PROBLEM TO SOLVE:
Keep to one stretch of the data below, the lines from the one with "ATOM 268 C C" up to and including the one with "ATOM 285 O O", and return that stretch exactly.

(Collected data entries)

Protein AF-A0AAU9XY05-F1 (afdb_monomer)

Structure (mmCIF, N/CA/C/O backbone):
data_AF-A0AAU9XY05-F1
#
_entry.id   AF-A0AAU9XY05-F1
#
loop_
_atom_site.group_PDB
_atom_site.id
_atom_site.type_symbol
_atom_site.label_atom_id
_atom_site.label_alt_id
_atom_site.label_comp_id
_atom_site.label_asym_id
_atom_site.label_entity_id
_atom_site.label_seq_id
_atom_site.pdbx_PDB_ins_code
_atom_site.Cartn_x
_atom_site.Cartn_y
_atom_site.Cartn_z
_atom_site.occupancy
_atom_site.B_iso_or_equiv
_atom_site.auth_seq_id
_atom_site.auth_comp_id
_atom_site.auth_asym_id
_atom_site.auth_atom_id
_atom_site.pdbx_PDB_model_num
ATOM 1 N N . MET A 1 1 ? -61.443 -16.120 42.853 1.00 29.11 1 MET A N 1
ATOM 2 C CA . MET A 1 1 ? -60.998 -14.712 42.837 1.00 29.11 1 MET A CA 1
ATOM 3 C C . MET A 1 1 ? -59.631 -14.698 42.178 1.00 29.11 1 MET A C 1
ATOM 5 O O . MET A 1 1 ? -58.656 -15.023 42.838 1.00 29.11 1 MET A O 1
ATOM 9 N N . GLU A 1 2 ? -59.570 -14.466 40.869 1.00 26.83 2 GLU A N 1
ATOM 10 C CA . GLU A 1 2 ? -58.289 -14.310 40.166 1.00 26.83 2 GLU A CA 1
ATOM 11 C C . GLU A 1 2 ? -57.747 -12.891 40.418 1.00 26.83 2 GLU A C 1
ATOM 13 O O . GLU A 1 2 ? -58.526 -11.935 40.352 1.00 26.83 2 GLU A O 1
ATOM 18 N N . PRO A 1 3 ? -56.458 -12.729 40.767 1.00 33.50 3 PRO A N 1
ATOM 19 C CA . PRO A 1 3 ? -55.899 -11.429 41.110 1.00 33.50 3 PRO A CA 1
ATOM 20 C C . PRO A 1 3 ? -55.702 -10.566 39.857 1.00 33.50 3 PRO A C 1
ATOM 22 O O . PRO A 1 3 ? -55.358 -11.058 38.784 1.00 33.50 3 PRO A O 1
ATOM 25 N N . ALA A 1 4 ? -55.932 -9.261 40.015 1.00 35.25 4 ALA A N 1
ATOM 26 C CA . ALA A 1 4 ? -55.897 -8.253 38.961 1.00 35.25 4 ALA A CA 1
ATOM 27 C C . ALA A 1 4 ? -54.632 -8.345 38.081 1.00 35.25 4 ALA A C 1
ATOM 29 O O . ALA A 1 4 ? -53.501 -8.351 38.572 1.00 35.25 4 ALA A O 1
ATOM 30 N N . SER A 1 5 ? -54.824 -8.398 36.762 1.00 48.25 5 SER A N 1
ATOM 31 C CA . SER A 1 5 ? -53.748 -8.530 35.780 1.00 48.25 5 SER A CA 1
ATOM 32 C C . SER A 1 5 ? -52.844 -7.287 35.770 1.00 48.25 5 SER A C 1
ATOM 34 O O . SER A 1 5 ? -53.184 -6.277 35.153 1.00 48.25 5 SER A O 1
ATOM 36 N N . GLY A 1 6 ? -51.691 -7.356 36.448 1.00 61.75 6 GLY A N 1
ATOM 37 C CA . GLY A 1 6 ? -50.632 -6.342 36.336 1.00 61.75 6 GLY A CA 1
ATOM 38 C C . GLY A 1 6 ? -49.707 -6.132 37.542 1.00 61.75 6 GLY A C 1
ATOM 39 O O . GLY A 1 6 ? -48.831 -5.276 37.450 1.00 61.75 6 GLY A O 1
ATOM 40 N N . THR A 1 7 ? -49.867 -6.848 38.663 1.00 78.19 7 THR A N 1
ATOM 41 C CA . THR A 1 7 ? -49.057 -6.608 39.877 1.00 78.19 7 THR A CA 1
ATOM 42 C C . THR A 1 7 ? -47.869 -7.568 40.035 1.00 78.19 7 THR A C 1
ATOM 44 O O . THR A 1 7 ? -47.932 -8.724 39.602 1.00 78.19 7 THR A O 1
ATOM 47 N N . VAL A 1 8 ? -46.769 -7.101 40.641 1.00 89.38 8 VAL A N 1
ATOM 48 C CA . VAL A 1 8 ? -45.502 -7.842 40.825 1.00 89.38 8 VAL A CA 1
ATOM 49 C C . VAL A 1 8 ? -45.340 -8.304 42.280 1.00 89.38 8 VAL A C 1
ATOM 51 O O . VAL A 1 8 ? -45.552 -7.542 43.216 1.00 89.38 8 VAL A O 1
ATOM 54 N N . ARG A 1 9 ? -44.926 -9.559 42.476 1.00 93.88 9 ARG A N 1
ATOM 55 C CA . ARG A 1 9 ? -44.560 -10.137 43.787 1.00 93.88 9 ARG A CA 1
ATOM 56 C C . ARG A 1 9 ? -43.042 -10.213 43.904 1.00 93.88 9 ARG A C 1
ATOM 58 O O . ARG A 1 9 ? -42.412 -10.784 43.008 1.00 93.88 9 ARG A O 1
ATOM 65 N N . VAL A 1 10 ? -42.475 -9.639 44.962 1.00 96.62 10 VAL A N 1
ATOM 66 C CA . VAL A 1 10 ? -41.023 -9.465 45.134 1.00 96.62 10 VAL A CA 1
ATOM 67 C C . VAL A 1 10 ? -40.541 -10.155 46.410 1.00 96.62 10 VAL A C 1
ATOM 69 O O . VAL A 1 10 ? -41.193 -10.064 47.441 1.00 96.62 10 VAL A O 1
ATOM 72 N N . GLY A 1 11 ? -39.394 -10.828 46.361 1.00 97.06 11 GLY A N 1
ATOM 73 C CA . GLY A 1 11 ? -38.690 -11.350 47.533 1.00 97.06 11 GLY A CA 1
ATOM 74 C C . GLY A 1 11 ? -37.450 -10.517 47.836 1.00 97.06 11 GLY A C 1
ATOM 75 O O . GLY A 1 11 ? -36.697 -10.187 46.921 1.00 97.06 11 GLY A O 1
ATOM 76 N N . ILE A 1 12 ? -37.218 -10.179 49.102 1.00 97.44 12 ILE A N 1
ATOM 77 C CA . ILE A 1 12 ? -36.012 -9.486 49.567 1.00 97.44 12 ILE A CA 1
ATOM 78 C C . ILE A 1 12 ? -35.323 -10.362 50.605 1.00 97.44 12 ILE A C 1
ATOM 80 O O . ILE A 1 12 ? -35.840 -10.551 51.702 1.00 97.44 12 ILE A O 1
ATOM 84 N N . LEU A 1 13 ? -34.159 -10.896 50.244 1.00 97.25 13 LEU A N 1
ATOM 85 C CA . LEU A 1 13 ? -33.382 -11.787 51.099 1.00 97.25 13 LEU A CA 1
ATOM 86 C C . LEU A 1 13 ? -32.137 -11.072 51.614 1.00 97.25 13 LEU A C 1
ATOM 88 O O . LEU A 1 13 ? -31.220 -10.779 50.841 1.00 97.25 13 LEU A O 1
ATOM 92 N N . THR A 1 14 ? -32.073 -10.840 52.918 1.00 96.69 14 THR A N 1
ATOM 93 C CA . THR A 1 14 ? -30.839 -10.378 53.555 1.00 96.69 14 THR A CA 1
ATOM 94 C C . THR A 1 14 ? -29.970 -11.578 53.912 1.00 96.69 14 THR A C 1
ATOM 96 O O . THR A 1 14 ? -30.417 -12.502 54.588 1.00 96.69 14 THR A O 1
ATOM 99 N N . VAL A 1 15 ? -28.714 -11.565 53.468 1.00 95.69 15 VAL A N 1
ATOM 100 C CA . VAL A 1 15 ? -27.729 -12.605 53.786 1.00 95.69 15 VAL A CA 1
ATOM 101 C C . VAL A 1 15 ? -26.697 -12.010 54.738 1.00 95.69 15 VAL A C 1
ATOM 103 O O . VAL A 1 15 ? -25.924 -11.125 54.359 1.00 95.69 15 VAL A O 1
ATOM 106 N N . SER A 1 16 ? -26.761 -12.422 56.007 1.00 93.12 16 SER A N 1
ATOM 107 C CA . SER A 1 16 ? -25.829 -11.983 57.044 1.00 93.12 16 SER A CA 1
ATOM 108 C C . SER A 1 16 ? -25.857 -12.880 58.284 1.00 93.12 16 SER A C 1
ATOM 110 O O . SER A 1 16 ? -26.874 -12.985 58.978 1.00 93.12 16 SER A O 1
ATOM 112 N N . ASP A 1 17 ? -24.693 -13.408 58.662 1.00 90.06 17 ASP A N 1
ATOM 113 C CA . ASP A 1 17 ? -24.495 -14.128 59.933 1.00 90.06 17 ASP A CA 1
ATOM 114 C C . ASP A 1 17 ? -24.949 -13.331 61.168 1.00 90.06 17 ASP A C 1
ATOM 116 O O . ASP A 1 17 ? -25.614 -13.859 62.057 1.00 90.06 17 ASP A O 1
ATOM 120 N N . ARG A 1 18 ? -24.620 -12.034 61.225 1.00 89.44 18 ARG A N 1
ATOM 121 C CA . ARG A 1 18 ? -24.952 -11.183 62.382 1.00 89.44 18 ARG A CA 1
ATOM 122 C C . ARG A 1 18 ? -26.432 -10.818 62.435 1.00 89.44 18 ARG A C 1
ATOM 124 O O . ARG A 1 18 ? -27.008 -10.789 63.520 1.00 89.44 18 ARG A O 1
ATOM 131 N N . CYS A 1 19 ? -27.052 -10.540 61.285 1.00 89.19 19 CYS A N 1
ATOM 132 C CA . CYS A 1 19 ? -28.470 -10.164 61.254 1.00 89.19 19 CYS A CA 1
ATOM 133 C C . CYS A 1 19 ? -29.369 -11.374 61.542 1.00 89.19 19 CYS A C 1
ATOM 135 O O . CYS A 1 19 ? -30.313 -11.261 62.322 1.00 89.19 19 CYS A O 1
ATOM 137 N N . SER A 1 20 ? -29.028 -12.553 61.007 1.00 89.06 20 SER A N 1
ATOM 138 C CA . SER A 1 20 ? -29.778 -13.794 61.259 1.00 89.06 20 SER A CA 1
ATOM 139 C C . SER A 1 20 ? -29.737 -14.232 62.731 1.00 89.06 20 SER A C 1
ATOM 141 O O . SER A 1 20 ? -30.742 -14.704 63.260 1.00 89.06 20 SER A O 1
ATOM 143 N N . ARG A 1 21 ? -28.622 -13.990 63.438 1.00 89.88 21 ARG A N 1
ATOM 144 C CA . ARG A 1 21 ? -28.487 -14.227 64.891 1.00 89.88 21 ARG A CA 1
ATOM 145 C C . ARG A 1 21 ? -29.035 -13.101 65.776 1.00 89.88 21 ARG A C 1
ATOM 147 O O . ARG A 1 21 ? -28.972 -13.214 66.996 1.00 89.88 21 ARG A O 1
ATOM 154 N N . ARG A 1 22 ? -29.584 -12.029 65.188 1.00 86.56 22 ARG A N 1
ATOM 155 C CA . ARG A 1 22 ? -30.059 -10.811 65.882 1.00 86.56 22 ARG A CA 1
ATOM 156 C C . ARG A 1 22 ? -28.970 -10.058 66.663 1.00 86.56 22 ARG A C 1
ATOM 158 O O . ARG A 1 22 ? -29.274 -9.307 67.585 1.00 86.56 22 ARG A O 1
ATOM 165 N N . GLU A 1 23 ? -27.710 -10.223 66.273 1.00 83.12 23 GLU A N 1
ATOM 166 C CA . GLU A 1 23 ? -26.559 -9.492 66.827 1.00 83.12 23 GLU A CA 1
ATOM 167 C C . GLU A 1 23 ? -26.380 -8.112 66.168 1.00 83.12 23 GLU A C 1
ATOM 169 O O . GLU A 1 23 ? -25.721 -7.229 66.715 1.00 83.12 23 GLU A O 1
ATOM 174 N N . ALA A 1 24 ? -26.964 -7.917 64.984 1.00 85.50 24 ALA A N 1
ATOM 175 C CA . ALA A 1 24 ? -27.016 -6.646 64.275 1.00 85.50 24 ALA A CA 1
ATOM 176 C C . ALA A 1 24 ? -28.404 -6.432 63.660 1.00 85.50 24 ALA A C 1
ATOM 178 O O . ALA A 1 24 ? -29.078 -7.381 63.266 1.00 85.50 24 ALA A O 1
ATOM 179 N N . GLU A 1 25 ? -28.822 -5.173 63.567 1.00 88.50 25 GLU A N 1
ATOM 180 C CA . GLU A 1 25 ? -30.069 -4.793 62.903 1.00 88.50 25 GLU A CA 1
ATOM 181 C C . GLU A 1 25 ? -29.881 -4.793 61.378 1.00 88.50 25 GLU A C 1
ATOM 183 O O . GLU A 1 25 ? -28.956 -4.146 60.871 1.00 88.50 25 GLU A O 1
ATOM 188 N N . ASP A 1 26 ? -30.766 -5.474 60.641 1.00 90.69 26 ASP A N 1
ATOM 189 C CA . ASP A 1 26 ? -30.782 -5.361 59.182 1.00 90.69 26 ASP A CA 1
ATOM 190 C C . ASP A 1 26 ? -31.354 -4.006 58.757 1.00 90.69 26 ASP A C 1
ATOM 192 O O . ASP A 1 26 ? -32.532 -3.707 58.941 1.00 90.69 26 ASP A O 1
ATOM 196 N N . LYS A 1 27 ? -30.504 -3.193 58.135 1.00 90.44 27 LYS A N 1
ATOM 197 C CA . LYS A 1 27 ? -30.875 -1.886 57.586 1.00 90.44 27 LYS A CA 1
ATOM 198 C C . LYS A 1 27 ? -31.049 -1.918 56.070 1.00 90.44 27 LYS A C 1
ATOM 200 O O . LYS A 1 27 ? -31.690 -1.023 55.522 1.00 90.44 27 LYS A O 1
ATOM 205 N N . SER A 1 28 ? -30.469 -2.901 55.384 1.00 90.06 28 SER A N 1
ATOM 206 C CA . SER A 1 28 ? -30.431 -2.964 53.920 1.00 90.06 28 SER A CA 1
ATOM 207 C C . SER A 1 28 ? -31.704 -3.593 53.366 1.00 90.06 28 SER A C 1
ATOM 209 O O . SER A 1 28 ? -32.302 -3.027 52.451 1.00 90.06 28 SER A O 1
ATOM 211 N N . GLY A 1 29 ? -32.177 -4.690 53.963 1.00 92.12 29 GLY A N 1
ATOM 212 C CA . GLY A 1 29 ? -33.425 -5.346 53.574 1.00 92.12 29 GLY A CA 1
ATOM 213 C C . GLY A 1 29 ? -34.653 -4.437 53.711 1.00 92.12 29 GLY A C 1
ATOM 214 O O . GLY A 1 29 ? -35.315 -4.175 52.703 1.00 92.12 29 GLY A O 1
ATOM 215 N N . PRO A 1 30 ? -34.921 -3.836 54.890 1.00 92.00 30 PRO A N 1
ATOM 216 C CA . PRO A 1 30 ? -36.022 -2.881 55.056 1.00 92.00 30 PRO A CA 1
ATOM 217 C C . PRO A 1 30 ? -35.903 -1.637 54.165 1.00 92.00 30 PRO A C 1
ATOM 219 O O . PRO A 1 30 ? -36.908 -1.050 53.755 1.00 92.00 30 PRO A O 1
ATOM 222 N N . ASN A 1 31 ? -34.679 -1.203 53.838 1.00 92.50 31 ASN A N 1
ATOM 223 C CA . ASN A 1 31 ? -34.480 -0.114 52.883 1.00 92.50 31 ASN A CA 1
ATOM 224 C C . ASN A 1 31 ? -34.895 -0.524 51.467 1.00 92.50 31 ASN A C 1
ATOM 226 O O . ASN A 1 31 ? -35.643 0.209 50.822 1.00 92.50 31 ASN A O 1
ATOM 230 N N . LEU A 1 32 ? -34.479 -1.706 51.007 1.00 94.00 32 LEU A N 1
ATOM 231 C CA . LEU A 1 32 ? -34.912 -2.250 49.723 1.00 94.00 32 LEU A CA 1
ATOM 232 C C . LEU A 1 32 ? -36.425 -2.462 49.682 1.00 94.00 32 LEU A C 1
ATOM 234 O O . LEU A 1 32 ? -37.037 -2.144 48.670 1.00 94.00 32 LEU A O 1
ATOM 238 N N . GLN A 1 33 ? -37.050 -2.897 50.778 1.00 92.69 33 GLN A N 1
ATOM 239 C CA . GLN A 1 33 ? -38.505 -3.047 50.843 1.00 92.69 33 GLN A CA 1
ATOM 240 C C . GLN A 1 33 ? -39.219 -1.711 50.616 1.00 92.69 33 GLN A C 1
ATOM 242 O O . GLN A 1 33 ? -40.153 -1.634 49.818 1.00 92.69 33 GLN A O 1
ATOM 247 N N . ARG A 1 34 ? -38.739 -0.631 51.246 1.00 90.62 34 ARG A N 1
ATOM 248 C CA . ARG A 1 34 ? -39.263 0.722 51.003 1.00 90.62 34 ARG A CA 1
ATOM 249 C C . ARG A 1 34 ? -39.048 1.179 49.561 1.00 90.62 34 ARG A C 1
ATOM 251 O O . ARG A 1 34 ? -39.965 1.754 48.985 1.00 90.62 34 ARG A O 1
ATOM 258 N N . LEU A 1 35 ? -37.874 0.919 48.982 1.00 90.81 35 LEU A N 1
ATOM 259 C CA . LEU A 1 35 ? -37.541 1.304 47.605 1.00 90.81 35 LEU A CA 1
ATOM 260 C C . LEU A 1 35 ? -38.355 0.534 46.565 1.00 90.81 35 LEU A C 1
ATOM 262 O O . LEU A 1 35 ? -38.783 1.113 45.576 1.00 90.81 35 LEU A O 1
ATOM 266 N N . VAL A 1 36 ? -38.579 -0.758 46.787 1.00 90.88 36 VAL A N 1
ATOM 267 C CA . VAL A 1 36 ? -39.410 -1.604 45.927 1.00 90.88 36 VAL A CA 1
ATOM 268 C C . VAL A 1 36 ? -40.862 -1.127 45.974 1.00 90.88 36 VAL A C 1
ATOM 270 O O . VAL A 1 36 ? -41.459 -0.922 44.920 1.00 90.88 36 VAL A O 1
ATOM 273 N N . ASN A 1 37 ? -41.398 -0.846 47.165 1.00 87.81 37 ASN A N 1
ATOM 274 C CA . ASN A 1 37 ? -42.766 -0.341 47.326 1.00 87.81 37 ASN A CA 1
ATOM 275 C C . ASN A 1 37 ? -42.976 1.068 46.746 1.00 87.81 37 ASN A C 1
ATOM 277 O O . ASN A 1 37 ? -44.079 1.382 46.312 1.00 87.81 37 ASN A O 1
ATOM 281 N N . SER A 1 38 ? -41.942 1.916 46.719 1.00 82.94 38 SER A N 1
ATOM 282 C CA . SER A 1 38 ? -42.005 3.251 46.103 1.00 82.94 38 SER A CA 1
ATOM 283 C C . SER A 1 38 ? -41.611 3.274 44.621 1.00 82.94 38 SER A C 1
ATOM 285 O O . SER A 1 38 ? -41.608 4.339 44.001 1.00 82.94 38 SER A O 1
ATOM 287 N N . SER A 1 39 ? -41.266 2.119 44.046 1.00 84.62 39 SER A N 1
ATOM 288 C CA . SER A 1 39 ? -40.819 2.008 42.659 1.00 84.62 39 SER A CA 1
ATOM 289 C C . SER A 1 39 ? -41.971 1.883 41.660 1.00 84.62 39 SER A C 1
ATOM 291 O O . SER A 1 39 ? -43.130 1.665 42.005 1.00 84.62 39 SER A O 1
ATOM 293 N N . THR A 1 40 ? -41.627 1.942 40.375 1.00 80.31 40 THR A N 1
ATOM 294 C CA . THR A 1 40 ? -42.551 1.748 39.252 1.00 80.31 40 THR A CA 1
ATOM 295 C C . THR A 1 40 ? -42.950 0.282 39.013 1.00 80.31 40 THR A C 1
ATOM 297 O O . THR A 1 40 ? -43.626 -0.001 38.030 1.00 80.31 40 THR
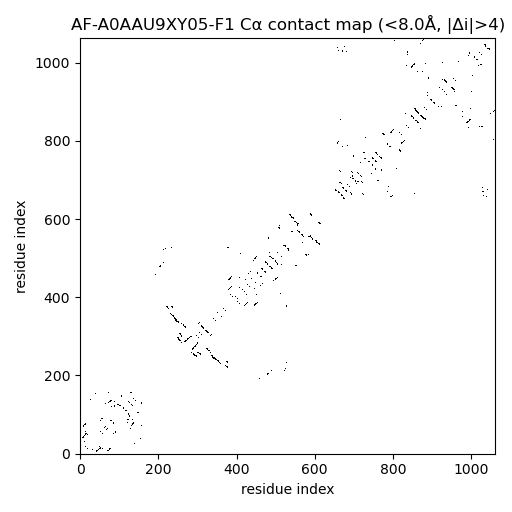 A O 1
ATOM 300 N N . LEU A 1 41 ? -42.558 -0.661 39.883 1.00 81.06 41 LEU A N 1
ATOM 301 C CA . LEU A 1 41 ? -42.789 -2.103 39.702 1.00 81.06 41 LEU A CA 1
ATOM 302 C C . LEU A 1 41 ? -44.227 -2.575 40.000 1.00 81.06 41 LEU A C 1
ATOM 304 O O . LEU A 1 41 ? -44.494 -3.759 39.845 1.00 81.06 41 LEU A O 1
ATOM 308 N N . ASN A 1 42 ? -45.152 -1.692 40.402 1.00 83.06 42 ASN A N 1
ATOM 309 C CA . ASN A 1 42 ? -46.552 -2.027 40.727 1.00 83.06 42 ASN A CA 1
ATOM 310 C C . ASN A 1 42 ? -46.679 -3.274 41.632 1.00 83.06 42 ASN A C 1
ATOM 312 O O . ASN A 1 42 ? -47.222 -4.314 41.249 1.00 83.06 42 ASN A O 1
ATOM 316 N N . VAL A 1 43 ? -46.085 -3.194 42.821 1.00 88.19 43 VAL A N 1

OUTPUT:
ATOM 268 C C . VAL A 1 36 ? -40.862 -1.127 45.974 1.00 90.88 36 VAL A C 1
ATOM 270 O O . VAL A 1 36 ? -41.459 -0.922 44.920 1.00 90.88 36 VAL A O 1
ATOM 273 N N . ASN A 1 37 ? -41.398 -0.846 47.165 1.00 87.81 37 ASN A N 1
ATOM 274 C CA . ASN A 1 37 ? -42.766 -0.341 47.326 1.00 87.81 37 ASN A CA 1
ATOM 275 C C . ASN A 1 37 ? -42.976 1.068 46.746 1.00 87.81 37 ASN A C 1
ATOM 277 O O . ASN A 1 37 ? -44.079 1.382 46.312 1.00 87.81 37 ASN A O 1
ATOM 281 N N . SER A 1 38 ? -41.942 1.916 46.719 1.00 82.94 38 SER A N 1
ATOM 282 C CA . SER A 1 38 ? -42.005 3.251 46.103 1.00 82.94 38 SER A CA 1
ATOM 283 C C . SER A 1 38 ? -41.611 3.274 44.621 1.00 82.94 38 SER A C 1
ATOM 285 O O . SER A 1 38 ? -41.608 4.339 44.001 1.00 82.94 38 SER A O 1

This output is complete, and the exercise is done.